*** Opening DATA SUPPLIED ***

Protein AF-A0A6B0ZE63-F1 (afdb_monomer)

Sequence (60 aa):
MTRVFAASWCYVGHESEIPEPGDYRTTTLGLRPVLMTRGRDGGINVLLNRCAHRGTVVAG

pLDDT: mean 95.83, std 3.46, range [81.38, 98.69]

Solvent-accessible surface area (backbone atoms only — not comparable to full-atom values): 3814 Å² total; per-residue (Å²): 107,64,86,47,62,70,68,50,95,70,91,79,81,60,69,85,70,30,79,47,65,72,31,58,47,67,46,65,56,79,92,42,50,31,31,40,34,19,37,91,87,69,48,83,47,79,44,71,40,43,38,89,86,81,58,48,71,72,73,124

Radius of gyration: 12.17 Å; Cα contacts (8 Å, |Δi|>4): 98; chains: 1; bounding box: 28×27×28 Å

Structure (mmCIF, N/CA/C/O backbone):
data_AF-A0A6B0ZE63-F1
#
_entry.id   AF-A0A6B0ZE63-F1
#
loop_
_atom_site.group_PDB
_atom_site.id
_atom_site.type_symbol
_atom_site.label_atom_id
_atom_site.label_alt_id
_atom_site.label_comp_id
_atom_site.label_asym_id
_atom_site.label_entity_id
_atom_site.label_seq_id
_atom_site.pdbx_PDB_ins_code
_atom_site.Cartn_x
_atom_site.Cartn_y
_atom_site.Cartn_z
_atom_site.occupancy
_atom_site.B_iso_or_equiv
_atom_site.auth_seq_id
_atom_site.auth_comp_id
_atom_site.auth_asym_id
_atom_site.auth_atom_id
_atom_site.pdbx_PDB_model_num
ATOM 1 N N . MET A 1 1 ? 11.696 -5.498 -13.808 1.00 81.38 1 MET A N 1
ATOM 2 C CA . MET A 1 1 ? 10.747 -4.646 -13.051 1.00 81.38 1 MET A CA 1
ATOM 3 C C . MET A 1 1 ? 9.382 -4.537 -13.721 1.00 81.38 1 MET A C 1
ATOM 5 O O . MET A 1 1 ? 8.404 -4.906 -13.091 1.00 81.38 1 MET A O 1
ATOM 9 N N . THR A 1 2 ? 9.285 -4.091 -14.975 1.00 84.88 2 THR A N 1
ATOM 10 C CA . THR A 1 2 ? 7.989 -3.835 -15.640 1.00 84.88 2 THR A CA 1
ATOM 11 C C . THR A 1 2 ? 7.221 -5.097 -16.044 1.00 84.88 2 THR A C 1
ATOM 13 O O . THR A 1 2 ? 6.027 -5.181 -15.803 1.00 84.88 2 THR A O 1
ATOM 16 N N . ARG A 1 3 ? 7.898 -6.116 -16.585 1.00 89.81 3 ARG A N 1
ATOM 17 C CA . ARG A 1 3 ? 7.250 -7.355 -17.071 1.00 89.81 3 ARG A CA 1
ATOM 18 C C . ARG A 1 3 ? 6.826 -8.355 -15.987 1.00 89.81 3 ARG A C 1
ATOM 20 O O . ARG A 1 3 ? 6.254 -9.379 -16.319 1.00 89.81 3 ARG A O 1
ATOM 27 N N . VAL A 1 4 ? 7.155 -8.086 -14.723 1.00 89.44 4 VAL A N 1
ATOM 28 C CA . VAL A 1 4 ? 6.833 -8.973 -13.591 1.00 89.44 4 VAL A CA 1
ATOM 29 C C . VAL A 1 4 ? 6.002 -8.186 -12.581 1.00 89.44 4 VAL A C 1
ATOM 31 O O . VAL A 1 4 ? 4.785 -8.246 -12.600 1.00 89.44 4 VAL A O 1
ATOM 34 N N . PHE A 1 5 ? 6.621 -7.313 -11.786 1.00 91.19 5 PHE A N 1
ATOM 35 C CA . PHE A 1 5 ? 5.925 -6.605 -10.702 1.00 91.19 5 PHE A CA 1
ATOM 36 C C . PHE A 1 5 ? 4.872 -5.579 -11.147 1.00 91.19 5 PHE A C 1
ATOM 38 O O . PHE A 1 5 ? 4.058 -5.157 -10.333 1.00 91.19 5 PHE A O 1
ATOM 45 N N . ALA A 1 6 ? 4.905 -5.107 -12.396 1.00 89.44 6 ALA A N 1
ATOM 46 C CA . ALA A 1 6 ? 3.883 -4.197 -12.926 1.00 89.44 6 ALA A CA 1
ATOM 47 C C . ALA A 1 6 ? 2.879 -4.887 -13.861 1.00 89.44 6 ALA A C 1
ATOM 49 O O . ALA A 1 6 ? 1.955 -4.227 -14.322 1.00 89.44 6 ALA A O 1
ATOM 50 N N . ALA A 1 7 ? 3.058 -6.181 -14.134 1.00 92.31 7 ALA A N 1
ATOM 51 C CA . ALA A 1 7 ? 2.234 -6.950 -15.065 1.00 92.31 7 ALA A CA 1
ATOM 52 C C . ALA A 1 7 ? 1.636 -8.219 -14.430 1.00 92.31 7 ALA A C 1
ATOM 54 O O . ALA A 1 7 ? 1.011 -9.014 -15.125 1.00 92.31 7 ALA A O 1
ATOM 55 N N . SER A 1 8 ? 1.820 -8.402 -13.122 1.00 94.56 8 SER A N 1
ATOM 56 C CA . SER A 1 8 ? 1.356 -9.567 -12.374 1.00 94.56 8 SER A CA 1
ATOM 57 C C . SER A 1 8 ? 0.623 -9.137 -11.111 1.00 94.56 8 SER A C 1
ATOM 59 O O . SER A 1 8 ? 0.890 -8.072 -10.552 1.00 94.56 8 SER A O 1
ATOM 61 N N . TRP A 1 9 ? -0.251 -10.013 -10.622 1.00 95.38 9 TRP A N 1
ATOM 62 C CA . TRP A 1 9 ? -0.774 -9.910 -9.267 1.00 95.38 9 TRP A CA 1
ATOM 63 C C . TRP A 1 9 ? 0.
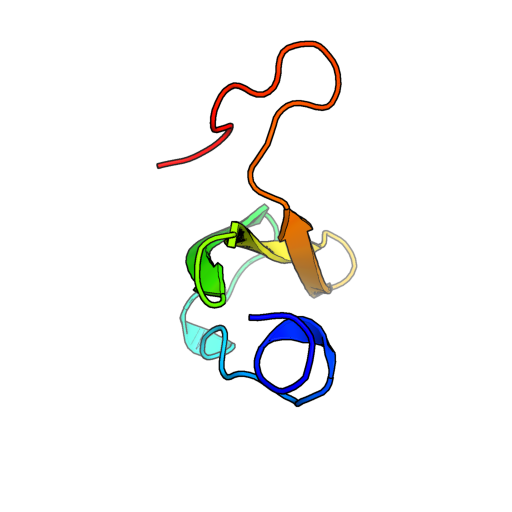358 -10.126 -8.264 1.00 95.38 9 TRP A C 1
ATOM 65 O O . TRP A 1 9 ? 1.104 -11.102 -8.349 1.00 95.38 9 TRP A O 1
ATOM 75 N N . CYS A 1 10 ? 0.499 -9.197 -7.327 1.00 95.56 10 CYS A N 1
ATOM 76 C CA . CYS A 1 10 ? 1.481 -9.272 -6.257 1.00 95.56 10 CYS A CA 1
ATOM 77 C C . CYS A 1 10 ? 0.755 -9.222 -4.919 1.00 95.56 10 CYS A C 1
ATOM 79 O O . CYS A 1 10 ? -0.146 -8.408 -4.732 1.00 95.56 10 CYS A O 1
ATOM 81 N N . TYR A 1 11 ? 1.162 -10.085 -3.993 1.00 95.62 11 TYR A N 1
ATOM 82 C CA . TYR A 1 11 ? 0.648 -10.061 -2.631 1.00 95.62 11 TYR A CA 1
ATOM 83 C C . TYR A 1 11 ? 1.031 -8.743 -1.940 1.00 95.62 11 TYR A C 1
ATOM 85 O O . TYR A 1 11 ? 2.194 -8.341 -1.984 1.00 95.62 11 TYR A O 1
ATOM 93 N N . VAL A 1 12 ? 0.053 -8.076 -1.321 1.00 96.75 12 VAL A N 1
ATOM 94 C CA . VAL A 1 12 ? 0.238 -6.788 -0.622 1.00 96.75 12 VAL A CA 1
ATOM 95 C C . VAL A 1 12 ? 0.053 -6.942 0.890 1.00 96.75 12 VAL A C 1
ATOM 97 O O . VAL A 1 12 ? 0.766 -6.313 1.667 1.00 96.75 12 VAL A O 1
ATOM 100 N N . GLY A 1 13 ? -0.869 -7.800 1.312 1.00 96.94 13 GLY A N 1
ATOM 101 C CA . GLY A 1 13 ? -1.185 -8.035 2.712 1.00 96.94 13 GLY A CA 1
ATOM 102 C C . GLY A 1 13 ? -2.457 -8.858 2.850 1.00 96.94 13 GLY A C 1
ATOM 103 O O . GLY A 1 13 ? -3.063 -9.264 1.854 1.00 96.94 13 GLY A O 1
ATOM 104 N N . HIS A 1 14 ? -2.847 -9.091 4.093 1.00 97.94 14 HIS A N 1
ATOM 105 C CA . HIS A 1 14 ? -4.073 -9.772 4.462 1.00 97.94 14 HIS A CA 1
ATOM 106 C C . HIS A 1 14 ? -5.072 -8.774 5.059 1.00 97.94 14 HIS A C 1
ATOM 108 O O . HIS A 1 14 ? -4.695 -7.819 5.734 1.00 97.94 14 HIS A O 1
ATOM 114 N N . GLU A 1 15 ? -6.364 -9.008 4.837 1.00 97.88 15 GLU A N 1
ATOM 115 C CA . GLU A 1 15 ? -7.449 -8.146 5.325 1.00 97.88 15 GLU A CA 1
ATOM 116 C C . GLU A 1 15 ?
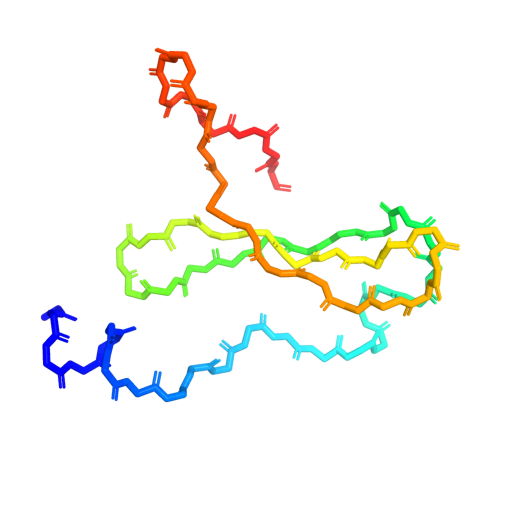 -7.419 -7.950 6.852 1.00 97.88 15 GLU A C 1
ATOM 118 O O . GLU A 1 15 ? -7.671 -6.846 7.332 1.00 97.88 15 GLU A O 1
ATOM 123 N N . SER A 1 16 ? -7.040 -8.981 7.613 1.00 98.25 16 SER A N 1
ATOM 124 C CA . SER A 1 16 ? -6.969 -8.907 9.082 1.00 98.25 1
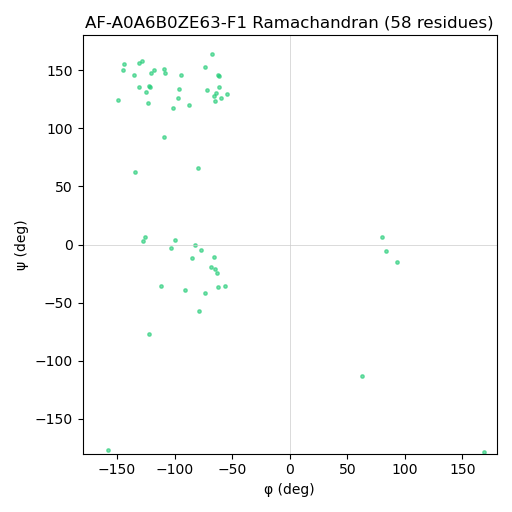6 SER A CA 1
ATOM 125 C C . SER A 1 16 ? -5.910 -7.943 9.620 1.00 98.25 16 SER A C 1
ATOM 127 O O . SER A 1 16 ? -5.850 -7.725 10.823 1.00 98.25 16 SER A O 1
ATOM 129 N N . GLU A 1 17 ? -5.022 -7.431 8.769 1.00 98.31 17 GLU A N 1
ATOM 130 C CA . GLU A 1
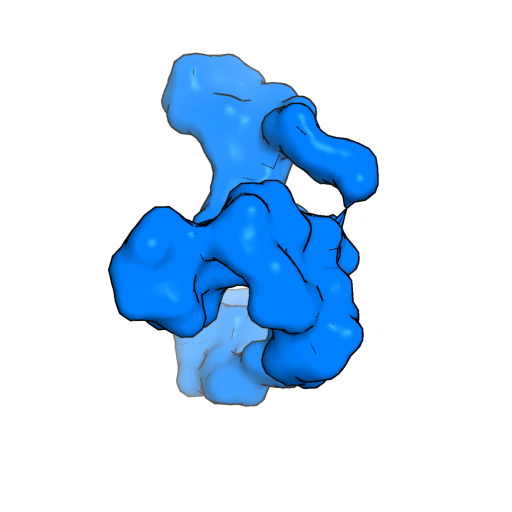 17 ? -3.99
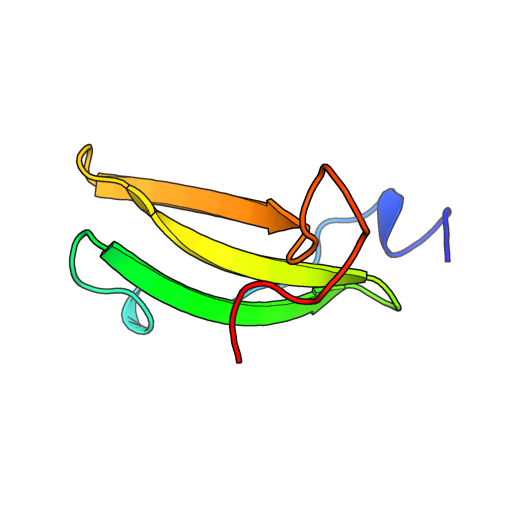0 -6.465 9.161 1.00 98.31 17 GLU A CA 1
ATOM 131 C C . GLU A 1 17 ? -4.504 -5.024 9.141 1.00 98.31 17 GLU A C 1
ATOM 133 O O . GLU A 1
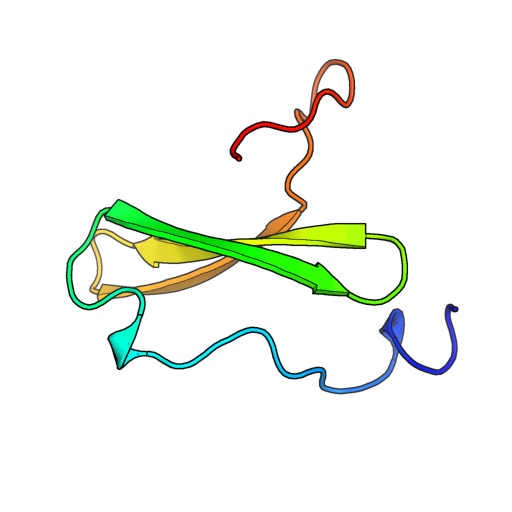 17 ? -3.831 -4.130 9.640 1.00 98.31 17 GLU A O 1
ATOM 138 N N . ILE A 1 18 ? -5.684 -4.812 8.554 1.00 98.38 18 ILE A N 1
ATOM 139 C CA . ILE A 1 18 ? -6.399 -3.536 8.509 1.00 98.38 18 ILE A CA 1
ATOM 140 C C . ILE A 1 18 ? -7.883 -3.767 8.841 1.00 98.38 18 ILE A C 1
ATOM 142 O O . ILE A 1 18 ? -8.739 -3.606 7.967 1.00 98.38 18 ILE A O 1
ATOM 146 N N . PRO A 1 19 ? -8.215 -4.253 10.051 1.00 98.25 19 PRO A N 1
ATOM 147 C CA . PRO A 1 19 ? -9.586 -4.626 10.394 1.00 98.25 19 PRO A CA 1
ATOM 148 C C . PRO A 1 19 ? -10.555 -3.439 10.343 1.00 98.25 19 PRO A C 1
ATOM 150 O O . PRO A 1 19 ? -11.678 -3.604 9.870 1.00 98.25 19 PRO A O 1
ATOM 153 N N . GLU A 1 20 ? -10.120 -2.244 10.742 1.00 98.50 20 GLU A N 1
ATOM 154 C CA . GLU A 1 20 ? -10.991 -1.084 10.912 1.00 98.50 20 GLU A CA 1
ATOM 155 C C . GLU A 1 20 ? -10.755 -0.007 9.837 1.00 98.50 20 GLU A C 1
ATOM 157 O O . GLU A 1 20 ? -9.649 0.135 9.303 1.00 98.50 20 GLU A O 1
ATOM 162 N N . PRO A 1 21 ? -11.779 0.794 9.483 1.00 98.56 21 PRO A N 1
ATOM 163 C CA . PRO A 1 21 ? -11.606 1.938 8.595 1.00 98.56 21 PRO A CA 1
ATOM 164 C C . PRO A 1 21 ? -10.519 2.905 9.080 1.00 98.56 21 PRO A C 1
ATOM 166 O O . PRO A 1 21 ? -10.552 3.388 10.209 1.00 98.56 21 PRO A O 1
ATOM 169 N N . GLY A 1 22 ? -9.595 3.257 8.186 1.00 97.19 22 GLY A N 1
ATOM 170 C CA . GLY A 1 22 ? -8.442 4.105 8.493 1.00 97.19 22 GLY A CA 1
ATOM 171 C C . GLY A 1 22 ? -7.176 3.337 8.874 1.00 97.19 22 GLY A C 1
ATOM 172 O O . GLY A 1 22 ? -6.094 3.923 8.791 1.00 97.19 22 GLY A O 1
ATOM 173 N N . ASP A 1 23 ? -7.272 2.043 9.192 1.00 98.44 23 ASP A N 1
ATOM 174 C CA . ASP A 1 23 ? -6.088 1.205 9.353 1.00 98.44 23 ASP A CA 1
ATOM 175 C C . ASP A 1 23 ? -5.313 1.135 8.034 1.00 98.44 23 ASP A C 1
ATOM 177 O O . ASP A 1 23 ? -5.881 1.150 6.928 1.00 98.44 23 ASP A O 1
ATOM 181 N N . TYR A 1 24 ? -3.988 1.062 8.145 1.00 98.25 24 TYR A N 1
ATOM 182 C CA . TYR A 1 24 ? -3.115 0.901 6.995 1.00 98.25 24 TYR A CA 1
ATOM 183 C C . TYR A 1 24 ? -1.914 0.010 7.298 1.00 98.25 24 TYR A C 1
ATOM 185 O O . TYR A 1 24 ? -1.452 -0.104 8.431 1.00 98.25 24 TYR A O 1
ATOM 193 N N . ARG A 1 25 ? -1.375 -0.582 6.234 1.00 97.81 25 ARG A N 1
ATOM 194 C CA . ARG A 1 25 ? -0.126 -1.341 6.229 1.00 97.81 25 ARG A CA 1
ATOM 195 C C . ARG A 1 25 ? 0.755 -0.870 5.076 1.00 97.81 25 ARG A C 1
ATOM 197 O O . ARG A 1 25 ? 0.281 -0.749 3.947 1.00 97.81 25 ARG A O 1
ATOM 204 N N . THR A 1 26 ? 2.044 -0.669 5.326 1.00 98.06 26 THR A N 1
ATOM 205 C CA . THR A 1 26 ? 3.043 -0.383 4.287 1.00 98.06 26 THR A CA 1
ATOM 206 C C . THR A 1 26 ? 3.743 -1.664 3.814 1.00 98.06 26 THR A C 1
ATOM 208 O O . THR A 1 26 ? 3.938 -2.619 4.567 1.00 98.06 26 THR A O 1
ATOM 211 N N . THR A 1 27 ? 4.090 -1.718 2.525 1.00 96.25 27 THR A N 1
ATOM 212 C CA . THR A 1 27 ? 4.916 -2.785 1.929 1.00 96.25 27 THR A CA 1
ATOM 213 C C . THR A 1 27 ? 5.566 -2.297 0.626 1.00 96.25 27 THR A C 1
ATOM 215 O O . THR A 1 27 ? 5.411 -1.137 0.230 1.00 96.25 27 THR A O 1
ATOM 218 N N . THR A 1 28 ? 6.299 -3.163 -0.074 1.00 95.44 28 THR A N 1
ATOM 219 C CA . THR A 1 28 ? 6.946 -2.858 -1.356 1.00 95.44 28 THR A CA 1
ATOM 220 C C . THR A 1 28 ? 6.491 -3.796 -2.475 1.00 95.44 28 THR A C 1
ATOM 222 O O . THR A 1 28 ? 6.420 -5.012 -2.324 1.00 95.44 28 THR A O 1
ATOM 225 N N . LEU A 1 29 ? 6.217 -3.220 -3.650 1.00 94.38 29 LEU A N 1
ATOM 226 C CA . LEU A 1 29 ? 5.961 -3.949 -4.894 1.00 94.38 29 LEU A CA 1
ATOM 227 C C . LEU A 1 29 ? 7.138 -3.769 -5.854 1.00 94.38 29 LEU A C 1
ATOM 229 O O . LEU A 1 29 ? 7.209 -2.800 -6.626 1.00 94.38 29 LEU A O 1
ATOM 233 N N . GLY A 1 30 ? 8.084 -4.707 -5.795 1.00 92.81 30 GLY A N 1
ATOM 234 C CA . GLY A 1 30 ? 9.397 -4.539 -6.411 1.00 92.81 30 GLY A CA 1
ATOM 235 C C . GLY A 1 30 ? 10.123 -3.368 -5.747 1.00 92.81 30 GLY A C 1
ATOM 236 O O . GLY A 1 30 ? 10.438 -3.425 -4.567 1.00 92.81 30 GLY A O 1
ATOM 237 N N . LEU A 1 31 ? 10.342 -2.283 -6.493 1.00 92.75 31 LEU A N 1
ATOM 238 C CA . LEU A 1 31 ? 10.997 -1.063 -5.992 1.00 92.75 31 LEU A CA 1
ATOM 239 C C . LEU A 1 31 ? 10.015 0.059 -5.607 1.00 92.75 31 LEU A C 1
ATOM 241 O O . LEU A 1 31 ? 10.439 1.172 -5.311 1.00 92.75 31 LEU A O 1
ATOM 245 N N . ARG A 1 32 ? 8.700 -0.185 -5.673 1.00 94.44 32 ARG A N 1
ATOM 246 C CA . ARG A 1 32 ? 7.674 0.840 -5.424 1.00 94.44 32 ARG A CA 1
ATOM 247 C C . ARG A 1 32 ? 7.102 0.675 -4.014 1.00 94.44 32 ARG A C 1
ATOM 249 O O . ARG A 1 32 ? 6.500 -0.370 -3.764 1.00 94.44 32 ARG A O 1
ATOM 256 N N . PRO A 1 33 ? 7.249 1.663 -3.115 1.00 96.94 33 PRO A N 1
ATOM 257 C CA . PRO A 1 33 ? 6.597 1.612 -1.815 1.00 96.94 33 PRO A CA 1
ATOM 258 C C . PRO A 1 33 ? 5.095 1.833 -2.000 1.00 96.94 33 PRO A C 1
ATOM 260 O O . PRO A 1 33 ? 4.672 2.747 -2.714 1.00 96.94 33 PRO A O 1
ATOM 263 N N . VAL A 1 34 ? 4.285 0.993 -1.372 1.00 97.75 34 VAL A N 1
ATOM 264 C CA . VAL A 1 34 ? 2.825 1.089 -1.399 1.00 97.75 34 VAL A CA 1
ATOM 265 C C . VAL A 1 34 ? 2.271 1.064 0.017 1.00 97.75 34 VAL A C 1
ATOM 267 O O . VAL A 1 34 ? 2.928 0.593 0.946 1.00 97.75 34 VAL A O 1
ATOM 270 N N . LEU A 1 35 ? 1.059 1.583 0.172 1.00 97.88 35 LEU A N 1
ATOM 271 C CA . LEU A 1 35 ? 0.279 1.459 1.395 1.00 97.88 35 LEU A CA 1
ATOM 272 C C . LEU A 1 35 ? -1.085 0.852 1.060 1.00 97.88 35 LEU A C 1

*** Closing DATA SUPPLIED ***

BRIEF: Nothing but the lines from the top of the records down to the line with "ATOM 3 C C ." belongs in the answer; repeat them exactly.

RESULT:
Protein AF-A0A6B0ZE63-F1 (afdb_monomer)

Sequence (60 aa):
MTRVFAASWCYVGHESEIPEPGDYRTTTLGLRPVLMTRGRDGGINVLLNRCAHRGTVVAG

pLDDT: mean 95.83, std 3.46, range [81.38, 98.69]

Solvent-accessible surface area (backbone atoms only — not comparable to full-atom values): 3814 Å² total; per-residue (Å²): 107,64,86,47,62,70,68,50,95,70,91,79,81,60,69,85,70,30,79,47,65,72,31,58,47,67,46,65,56,79,92,42,50,31,31,40,34,19,37,91,87,69,48,83,47,79,44,71,40,43,38,89,86,81,58,48,71,72,73,124

Radius of gyration: 12.17 Å; Cα contacts (8 Å, |Δi|>4): 98; chains: 1; bounding box: 28×27×28 Å

Structure (mmCIF, N/CA/C/O backbone):
data_AF-A0A6B0ZE63-F1
#
_entry.id   AF-A0A6B0ZE63-F1
#
loop_
_atom_site.group_PDB
_atom_site.id
_atom_site.type_symbol
_atom_site.label_atom_id
_atom_site.label_alt_id
_atom_site.label_comp_id
_atom_site.label_asym_id
_atom_site.label_entity_id
_atom_site.label_seq_id
_atom_site.pdbx_PDB_ins_code
_atom_site.Cartn_x
_atom_site.Cartn_y
_atom_site.Cartn_z
_atom_site.occupancy
_atom_site.B_iso_or_equiv
_atom_site.auth_seq_id
_atom_site.auth_comp_id
_atom_site.auth_asym_id
_atom_site.auth_atom_id
_atom_site.pdbx_PDB_model_num
ATOM 1 N N . MET A 1 1 ? 11.696 -5.498 -13.808 1.00 81.38 1 MET A N 1
ATOM 2 C CA . MET A 1 1 ? 10.747 -4.646 -13.051 1.00 81.38 1 MET A CA 1
ATOM 3 C C . MET A 1 1 ? 9.382 -4.537 -13.721 1.00 81.38 1 MET A C 1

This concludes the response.